[Source records]
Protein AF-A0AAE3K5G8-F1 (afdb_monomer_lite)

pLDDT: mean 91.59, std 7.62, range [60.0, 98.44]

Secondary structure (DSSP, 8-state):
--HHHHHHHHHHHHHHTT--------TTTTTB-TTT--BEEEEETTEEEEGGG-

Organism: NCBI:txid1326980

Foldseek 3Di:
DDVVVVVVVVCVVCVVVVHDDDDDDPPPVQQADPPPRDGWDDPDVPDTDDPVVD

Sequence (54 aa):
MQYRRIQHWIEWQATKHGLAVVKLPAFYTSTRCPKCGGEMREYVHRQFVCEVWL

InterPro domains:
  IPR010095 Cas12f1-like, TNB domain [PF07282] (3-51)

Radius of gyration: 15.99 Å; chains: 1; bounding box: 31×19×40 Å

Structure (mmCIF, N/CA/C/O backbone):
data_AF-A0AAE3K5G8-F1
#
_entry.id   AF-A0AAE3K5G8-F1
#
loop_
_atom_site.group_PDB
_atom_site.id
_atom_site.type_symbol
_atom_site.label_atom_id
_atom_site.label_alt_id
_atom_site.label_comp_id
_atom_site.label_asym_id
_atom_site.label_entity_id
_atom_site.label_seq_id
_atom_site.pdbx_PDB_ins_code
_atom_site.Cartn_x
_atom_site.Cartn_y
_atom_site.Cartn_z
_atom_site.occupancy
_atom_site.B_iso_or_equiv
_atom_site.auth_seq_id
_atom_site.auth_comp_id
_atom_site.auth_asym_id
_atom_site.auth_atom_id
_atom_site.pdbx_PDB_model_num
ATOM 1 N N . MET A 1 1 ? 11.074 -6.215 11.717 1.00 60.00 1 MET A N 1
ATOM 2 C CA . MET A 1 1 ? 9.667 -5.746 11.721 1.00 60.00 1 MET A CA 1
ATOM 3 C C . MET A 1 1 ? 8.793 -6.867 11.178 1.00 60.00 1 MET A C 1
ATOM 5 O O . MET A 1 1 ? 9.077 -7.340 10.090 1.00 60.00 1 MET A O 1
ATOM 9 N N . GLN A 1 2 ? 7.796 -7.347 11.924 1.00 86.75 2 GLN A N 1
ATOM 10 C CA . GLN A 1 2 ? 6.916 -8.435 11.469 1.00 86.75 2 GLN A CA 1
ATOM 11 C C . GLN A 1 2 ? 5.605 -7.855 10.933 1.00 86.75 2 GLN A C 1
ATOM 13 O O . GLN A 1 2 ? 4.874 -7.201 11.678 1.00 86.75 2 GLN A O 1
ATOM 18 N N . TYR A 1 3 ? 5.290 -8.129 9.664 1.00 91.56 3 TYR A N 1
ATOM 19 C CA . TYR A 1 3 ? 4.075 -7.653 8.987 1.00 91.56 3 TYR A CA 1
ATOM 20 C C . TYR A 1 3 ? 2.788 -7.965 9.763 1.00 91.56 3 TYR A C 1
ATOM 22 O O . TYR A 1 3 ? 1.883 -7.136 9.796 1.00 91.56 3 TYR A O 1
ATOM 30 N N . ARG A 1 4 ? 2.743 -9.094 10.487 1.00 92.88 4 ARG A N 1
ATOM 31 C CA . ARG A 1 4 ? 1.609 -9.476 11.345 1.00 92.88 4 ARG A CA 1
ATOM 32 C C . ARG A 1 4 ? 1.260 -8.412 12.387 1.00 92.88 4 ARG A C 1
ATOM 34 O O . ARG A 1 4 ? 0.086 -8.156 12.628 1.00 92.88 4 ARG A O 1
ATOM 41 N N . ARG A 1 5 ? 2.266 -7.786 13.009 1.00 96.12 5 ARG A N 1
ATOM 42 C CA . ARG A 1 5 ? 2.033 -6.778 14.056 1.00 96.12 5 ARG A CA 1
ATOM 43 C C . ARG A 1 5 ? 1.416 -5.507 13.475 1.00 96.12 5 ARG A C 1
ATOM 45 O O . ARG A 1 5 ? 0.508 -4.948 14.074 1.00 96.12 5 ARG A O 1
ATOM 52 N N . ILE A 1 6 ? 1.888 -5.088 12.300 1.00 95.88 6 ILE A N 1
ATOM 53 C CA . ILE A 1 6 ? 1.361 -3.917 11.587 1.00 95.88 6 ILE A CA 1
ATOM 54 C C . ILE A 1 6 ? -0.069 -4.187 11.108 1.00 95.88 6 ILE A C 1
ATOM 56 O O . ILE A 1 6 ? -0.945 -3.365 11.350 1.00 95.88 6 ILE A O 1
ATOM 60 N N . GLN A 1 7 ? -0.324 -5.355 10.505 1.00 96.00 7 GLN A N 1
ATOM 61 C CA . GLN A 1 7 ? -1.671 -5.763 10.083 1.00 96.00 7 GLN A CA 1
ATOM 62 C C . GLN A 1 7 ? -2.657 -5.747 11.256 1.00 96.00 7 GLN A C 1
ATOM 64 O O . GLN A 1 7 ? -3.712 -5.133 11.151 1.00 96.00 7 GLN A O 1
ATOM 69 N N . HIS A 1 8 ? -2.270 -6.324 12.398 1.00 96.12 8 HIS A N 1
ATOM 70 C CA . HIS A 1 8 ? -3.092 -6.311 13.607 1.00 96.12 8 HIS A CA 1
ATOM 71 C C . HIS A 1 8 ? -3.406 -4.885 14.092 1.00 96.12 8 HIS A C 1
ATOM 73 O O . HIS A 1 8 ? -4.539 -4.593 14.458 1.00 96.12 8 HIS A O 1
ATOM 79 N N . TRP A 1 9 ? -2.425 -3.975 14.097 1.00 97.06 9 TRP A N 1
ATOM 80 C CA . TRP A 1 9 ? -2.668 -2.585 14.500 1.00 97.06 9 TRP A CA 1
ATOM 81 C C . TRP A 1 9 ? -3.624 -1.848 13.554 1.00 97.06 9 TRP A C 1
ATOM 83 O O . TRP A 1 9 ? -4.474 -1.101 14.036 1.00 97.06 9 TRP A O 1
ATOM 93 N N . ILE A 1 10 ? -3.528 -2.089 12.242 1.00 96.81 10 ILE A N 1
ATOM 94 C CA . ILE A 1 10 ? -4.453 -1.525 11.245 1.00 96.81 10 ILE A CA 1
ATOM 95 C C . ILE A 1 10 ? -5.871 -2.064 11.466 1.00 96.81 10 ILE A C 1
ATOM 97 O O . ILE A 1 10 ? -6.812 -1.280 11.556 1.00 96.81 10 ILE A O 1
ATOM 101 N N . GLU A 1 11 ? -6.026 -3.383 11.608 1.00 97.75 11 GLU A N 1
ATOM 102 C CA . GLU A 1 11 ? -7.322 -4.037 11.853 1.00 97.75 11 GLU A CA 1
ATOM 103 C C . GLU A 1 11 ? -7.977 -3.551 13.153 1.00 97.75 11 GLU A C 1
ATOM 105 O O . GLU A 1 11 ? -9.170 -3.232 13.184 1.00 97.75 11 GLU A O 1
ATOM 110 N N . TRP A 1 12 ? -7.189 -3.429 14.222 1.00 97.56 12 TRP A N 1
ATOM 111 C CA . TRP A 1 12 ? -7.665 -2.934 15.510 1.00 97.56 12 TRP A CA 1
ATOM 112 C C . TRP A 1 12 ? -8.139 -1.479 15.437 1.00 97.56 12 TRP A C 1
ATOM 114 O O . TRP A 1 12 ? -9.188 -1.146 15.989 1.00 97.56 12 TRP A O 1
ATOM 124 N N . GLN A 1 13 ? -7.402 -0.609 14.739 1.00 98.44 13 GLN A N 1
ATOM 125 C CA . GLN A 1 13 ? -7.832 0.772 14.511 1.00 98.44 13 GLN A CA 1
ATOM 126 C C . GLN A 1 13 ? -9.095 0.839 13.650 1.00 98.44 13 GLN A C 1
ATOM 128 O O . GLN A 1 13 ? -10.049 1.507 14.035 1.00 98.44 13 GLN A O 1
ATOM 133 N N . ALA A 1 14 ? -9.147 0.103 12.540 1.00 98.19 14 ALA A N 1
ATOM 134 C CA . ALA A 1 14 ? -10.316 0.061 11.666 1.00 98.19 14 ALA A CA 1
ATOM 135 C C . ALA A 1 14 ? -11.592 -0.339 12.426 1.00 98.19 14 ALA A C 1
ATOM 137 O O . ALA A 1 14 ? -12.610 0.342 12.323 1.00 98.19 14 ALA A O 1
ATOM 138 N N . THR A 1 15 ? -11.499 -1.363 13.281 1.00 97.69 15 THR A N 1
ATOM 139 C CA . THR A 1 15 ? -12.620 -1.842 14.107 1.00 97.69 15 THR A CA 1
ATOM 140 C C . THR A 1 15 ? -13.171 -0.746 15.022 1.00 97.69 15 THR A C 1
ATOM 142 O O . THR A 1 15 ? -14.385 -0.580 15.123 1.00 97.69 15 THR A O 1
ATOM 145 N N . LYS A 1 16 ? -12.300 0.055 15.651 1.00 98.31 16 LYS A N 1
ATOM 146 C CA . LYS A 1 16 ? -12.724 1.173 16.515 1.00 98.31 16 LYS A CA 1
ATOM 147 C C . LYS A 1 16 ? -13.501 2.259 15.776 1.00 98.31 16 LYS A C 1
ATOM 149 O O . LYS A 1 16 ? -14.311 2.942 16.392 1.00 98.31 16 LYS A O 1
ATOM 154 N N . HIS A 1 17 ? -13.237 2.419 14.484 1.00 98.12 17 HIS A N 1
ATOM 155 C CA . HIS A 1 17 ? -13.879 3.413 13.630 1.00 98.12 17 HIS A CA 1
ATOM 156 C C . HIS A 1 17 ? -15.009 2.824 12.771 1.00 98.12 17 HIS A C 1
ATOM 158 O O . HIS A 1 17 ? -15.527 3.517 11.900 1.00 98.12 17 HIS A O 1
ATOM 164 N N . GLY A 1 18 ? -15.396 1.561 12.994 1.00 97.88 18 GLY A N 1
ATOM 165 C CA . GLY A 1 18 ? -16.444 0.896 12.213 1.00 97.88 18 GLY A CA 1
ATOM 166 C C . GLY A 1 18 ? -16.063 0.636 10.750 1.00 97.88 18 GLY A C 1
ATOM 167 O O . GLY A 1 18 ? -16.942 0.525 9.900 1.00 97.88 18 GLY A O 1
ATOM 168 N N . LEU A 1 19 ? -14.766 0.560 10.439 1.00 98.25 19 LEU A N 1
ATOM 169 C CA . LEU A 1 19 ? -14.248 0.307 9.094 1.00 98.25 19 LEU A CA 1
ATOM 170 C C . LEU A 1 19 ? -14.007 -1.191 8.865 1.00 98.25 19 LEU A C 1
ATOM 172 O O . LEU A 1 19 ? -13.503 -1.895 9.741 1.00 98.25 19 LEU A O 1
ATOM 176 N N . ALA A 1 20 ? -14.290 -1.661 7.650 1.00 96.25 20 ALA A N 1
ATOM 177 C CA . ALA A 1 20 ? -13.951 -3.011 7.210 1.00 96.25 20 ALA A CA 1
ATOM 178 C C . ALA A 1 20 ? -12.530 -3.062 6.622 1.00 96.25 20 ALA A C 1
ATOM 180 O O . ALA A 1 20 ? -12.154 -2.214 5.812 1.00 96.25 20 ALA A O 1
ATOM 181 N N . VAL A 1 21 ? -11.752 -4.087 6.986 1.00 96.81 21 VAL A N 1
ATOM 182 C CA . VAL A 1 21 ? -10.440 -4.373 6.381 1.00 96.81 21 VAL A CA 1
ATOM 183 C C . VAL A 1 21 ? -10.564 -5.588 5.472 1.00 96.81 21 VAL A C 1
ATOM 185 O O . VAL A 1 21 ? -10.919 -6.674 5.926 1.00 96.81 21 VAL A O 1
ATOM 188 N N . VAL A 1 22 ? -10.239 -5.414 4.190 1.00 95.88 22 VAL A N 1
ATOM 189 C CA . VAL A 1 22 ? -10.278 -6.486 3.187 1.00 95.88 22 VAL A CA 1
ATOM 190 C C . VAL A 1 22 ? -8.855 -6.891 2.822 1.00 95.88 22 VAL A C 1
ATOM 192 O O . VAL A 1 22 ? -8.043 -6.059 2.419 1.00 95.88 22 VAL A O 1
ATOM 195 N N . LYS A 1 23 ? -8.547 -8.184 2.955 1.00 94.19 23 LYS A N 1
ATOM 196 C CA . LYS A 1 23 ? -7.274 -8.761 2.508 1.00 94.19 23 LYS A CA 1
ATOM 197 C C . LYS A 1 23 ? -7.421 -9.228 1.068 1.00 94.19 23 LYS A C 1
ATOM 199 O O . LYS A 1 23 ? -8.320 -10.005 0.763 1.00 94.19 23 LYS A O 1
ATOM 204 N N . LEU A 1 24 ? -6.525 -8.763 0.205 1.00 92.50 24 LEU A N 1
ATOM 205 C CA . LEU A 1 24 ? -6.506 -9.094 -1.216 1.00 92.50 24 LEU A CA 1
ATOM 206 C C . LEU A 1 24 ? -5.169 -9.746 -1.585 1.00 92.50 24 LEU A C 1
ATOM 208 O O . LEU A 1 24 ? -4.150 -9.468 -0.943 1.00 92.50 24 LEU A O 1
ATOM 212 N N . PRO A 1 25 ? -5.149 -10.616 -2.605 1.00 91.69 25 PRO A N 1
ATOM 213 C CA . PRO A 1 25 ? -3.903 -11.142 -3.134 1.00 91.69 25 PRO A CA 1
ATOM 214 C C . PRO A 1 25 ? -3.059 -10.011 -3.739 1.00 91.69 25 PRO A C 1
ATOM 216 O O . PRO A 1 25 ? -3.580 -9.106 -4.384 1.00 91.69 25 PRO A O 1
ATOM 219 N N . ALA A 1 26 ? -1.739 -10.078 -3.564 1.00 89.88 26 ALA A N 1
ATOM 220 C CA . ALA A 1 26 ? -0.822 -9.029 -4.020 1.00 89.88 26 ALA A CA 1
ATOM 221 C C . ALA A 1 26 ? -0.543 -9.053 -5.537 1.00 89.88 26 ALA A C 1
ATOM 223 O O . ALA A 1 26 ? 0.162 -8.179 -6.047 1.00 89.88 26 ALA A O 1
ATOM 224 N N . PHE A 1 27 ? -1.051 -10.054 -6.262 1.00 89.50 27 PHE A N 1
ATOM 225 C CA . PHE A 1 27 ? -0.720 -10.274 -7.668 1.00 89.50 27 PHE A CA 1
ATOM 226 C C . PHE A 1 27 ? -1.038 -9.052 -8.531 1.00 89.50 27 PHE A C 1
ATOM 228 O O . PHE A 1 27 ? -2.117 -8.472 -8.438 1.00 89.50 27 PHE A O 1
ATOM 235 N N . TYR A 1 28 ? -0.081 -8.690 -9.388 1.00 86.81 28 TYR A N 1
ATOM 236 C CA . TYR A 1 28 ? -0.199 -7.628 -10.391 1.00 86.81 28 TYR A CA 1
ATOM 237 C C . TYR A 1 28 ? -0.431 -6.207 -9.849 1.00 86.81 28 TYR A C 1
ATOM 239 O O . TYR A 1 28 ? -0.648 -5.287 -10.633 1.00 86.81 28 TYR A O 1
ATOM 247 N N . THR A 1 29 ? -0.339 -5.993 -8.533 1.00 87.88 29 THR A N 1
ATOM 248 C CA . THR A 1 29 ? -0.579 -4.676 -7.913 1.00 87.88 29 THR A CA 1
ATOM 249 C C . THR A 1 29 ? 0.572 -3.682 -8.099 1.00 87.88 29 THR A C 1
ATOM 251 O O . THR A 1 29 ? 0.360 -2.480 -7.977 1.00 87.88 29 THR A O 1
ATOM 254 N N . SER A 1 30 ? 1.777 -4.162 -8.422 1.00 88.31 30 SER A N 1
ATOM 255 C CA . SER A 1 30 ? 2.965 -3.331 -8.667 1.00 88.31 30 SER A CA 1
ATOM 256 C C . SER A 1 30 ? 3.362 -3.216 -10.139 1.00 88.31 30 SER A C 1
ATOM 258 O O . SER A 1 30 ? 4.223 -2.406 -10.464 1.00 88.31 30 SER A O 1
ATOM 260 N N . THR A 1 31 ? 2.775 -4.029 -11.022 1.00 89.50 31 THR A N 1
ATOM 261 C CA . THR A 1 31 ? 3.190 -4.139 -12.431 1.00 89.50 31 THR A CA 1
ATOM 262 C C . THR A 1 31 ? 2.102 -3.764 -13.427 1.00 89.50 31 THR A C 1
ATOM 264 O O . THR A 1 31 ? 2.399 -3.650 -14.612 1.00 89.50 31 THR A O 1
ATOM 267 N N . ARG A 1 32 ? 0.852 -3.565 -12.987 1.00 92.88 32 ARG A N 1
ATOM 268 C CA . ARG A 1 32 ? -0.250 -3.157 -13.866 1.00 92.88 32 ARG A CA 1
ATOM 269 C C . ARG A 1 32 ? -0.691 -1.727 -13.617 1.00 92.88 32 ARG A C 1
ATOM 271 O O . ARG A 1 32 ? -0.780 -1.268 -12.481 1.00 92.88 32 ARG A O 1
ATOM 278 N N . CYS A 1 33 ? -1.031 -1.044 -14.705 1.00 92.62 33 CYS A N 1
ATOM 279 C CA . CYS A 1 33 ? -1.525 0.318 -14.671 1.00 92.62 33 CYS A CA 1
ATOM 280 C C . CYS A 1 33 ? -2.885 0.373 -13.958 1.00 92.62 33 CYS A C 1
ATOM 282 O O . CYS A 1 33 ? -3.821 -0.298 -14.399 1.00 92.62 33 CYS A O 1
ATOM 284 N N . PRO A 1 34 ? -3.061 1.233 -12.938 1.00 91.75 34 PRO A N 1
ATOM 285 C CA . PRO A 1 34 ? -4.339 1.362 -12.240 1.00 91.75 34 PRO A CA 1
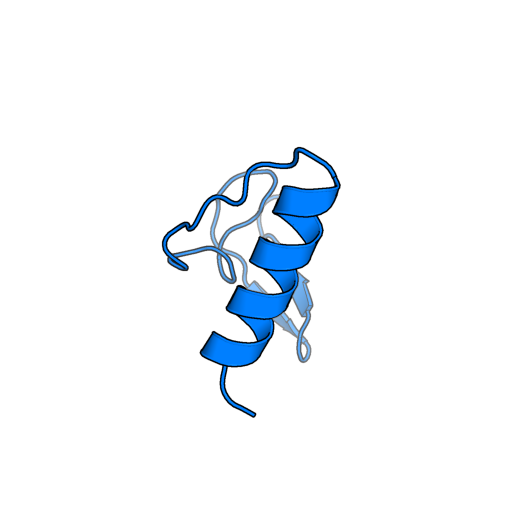ATOM 286 C C . PRO A 1 34 ? -5.443 2.002 -13.099 1.00 91.75 34 PRO A C 1
ATOM 288 O O . PRO A 1 34 ? -6.602 1.980 -12.703 1.00 91.75 34 PRO A O 1
ATOM 291 N N . LYS A 1 35 ? -5.102 2.589 -14.257 1.00 91.62 35 LYS A N 1
ATOM 292 C CA . LYS A 1 35 ? -6.068 3.221 -15.171 1.00 91.62 35 LYS A CA 1
ATOM 293 C C . LYS A 1 35 ? -6.531 2.293 -16.293 1.00 91.62 35 LYS A C 1
ATOM 295 O O . LYS A 1 35 ? -7.725 2.207 -16.538 1.00 91.62 35 LYS A O 1
ATOM 300 N N . CYS A 1 36 ? -5.601 1.638 -16.995 1.00 92.69 36 CYS A N 1
ATOM 301 C CA . CYS A 1 36 ? -5.919 0.822 -18.177 1.00 92.69 36 CYS A CA 1
ATOM 302 C C . CYS A 1 36 ? -5.687 -0.685 -17.988 1.00 92.69 36 CYS A C 1
ATOM 304 O O . CYS 
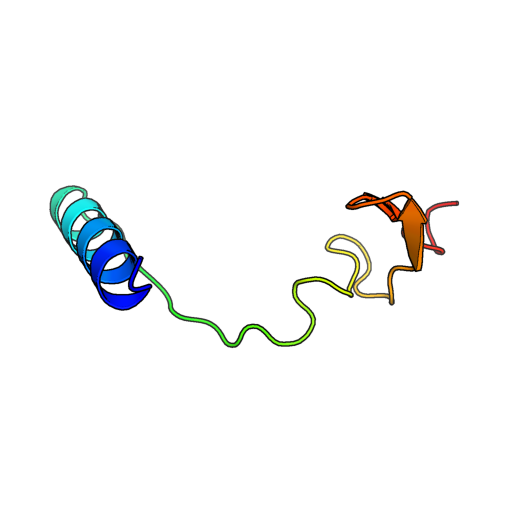A 1 36 ? -6.026 -1.460 -18.874 1.00 92.69 36 CYS A O 1
ATOM 306 N N . GLY A 1 37 ? -5.092 -1.119 -16.872 1.00 91.44 37 GLY A N 1
ATOM 307 C CA . GLY A 1 37 ? -4.814 -2.532 -16.594 1.00 91.44 37 GLY A CA 1
ATOM 308 C C . GLY A 1 37 ? -3.659 -3.153 -17.390 1.00 91.44 37 GLY A C 1
ATOM 309 O O . GLY A 1 37 ? -3.321 -4.308 -17.133 1.00 91.44 37 GLY A O 1
ATOM 310 N N . GLY A 1 38 ? -3.041 -2.411 -18.316 1.00 92.31 38 GLY A N 1
ATOM 311 C CA . GLY A 1 38 ? -1.866 -2.851 -19.075 1.00 92.31 38 GLY A CA 1
ATOM 312 C C . GLY A 1 38 ? -0.607 -2.971 -18.215 1.00 92.31 38 GLY A C 1
ATOM 313 O O . GLY A 1 38 ? -0.558 -2.452 -17.097 1.00 92.31 38 GLY A O 1
ATOM 314 N N . GLU A 1 39 ? 0.413 -3.650 -18.737 1.00 91.94 39 GLU A N 1
ATOM 315 C CA . GLU A 1 39 ? 1.712 -3.755 -18.071 1.00 91.94 39 GLU A CA 1
ATOM 316 C C . GLU A 1 39 ? 2.400 -2.385 -17.985 1.00 91.9
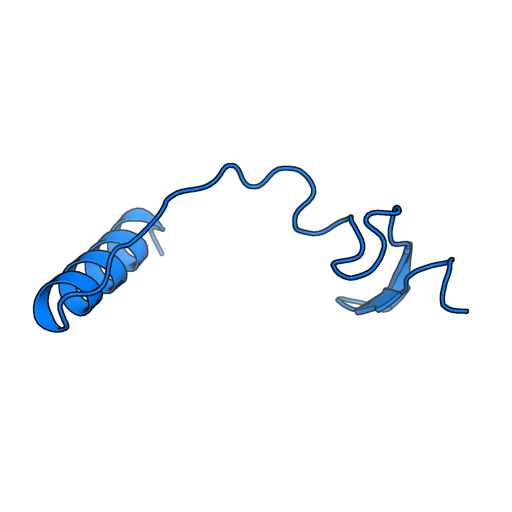4 39 GLU A C 1
ATOM 318 O O . GLU A 1 39 ? 2.233 -1.510 -18.839 1.00 91.94 39 GLU A O 1
ATOM 323 N N . MET A 1 40 ? 3.124 -2.172 -16.891 1.00 93.06 40 MET A N 1
ATOM 324 C CA . MET A 1 40 ? 3.915 -0.973 -16.657 1.00 93.06 40 MET A CA 1
ATOM 325 C C . MET A 1 40 ? 5.396 -1.288 -16.801 1.00 93.06 40 MET A C 1
ATOM 327 O O . MET A 1 40 ? 5.870 -2.338 -16.366 1.00 93.06 40 MET A O 1
ATOM 331 N N . ARG A 1 41 ? 6.137 -0.319 -17.328 1.00 92.88 41 ARG A N 1
ATOM 332 C CA . ARG A 1 41 ? 7.587 -0.387 -17.471 1.00 92.88 41 ARG A CA 1
ATOM 333 C C . ARG A 1 41 ? 8.257 0.437 -16.375 1.00 92.88 41 ARG A C 1
ATOM 335 O O . ARG A 1 41 ? 7.833 1.558 -16.092 1.00 92.88 41 ARG A O 1
ATOM 342 N N . GLU A 1 42 ? 9.323 -0.091 -15.778 1.00 93.31 42 GLU A N 1
ATOM 343 C CA . GLU A 1 42 ? 10.177 0.703 -14.890 1.00 93.31 42 GLU A CA 1
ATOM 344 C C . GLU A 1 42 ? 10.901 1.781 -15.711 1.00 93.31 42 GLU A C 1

_What is required:_ Only the lines above from the one with "ATOM 70 C CA" through the one with "ATOM 79 N N" should be duplicated, character for character.

_Task response:_
ATOM 70 C CA . HIS A 1 8 ? -3.092 -6.311 13.607 1.00 96.12 8 HIS A CA 1
ATOM 71 C C . HIS A 1 8 ? -3.406 -4.885 14.092 1.00 96.12 8 HIS A C 1
ATOM 73 O O . HIS A 1 8 ? -4.539 -4.593 14.458 1.00 96.12 8 HIS A O 1
ATOM 79 N N . TRP A 1 9 ? -2.425 -3.975 14.097 1.00 97.06 9 TRP A N 1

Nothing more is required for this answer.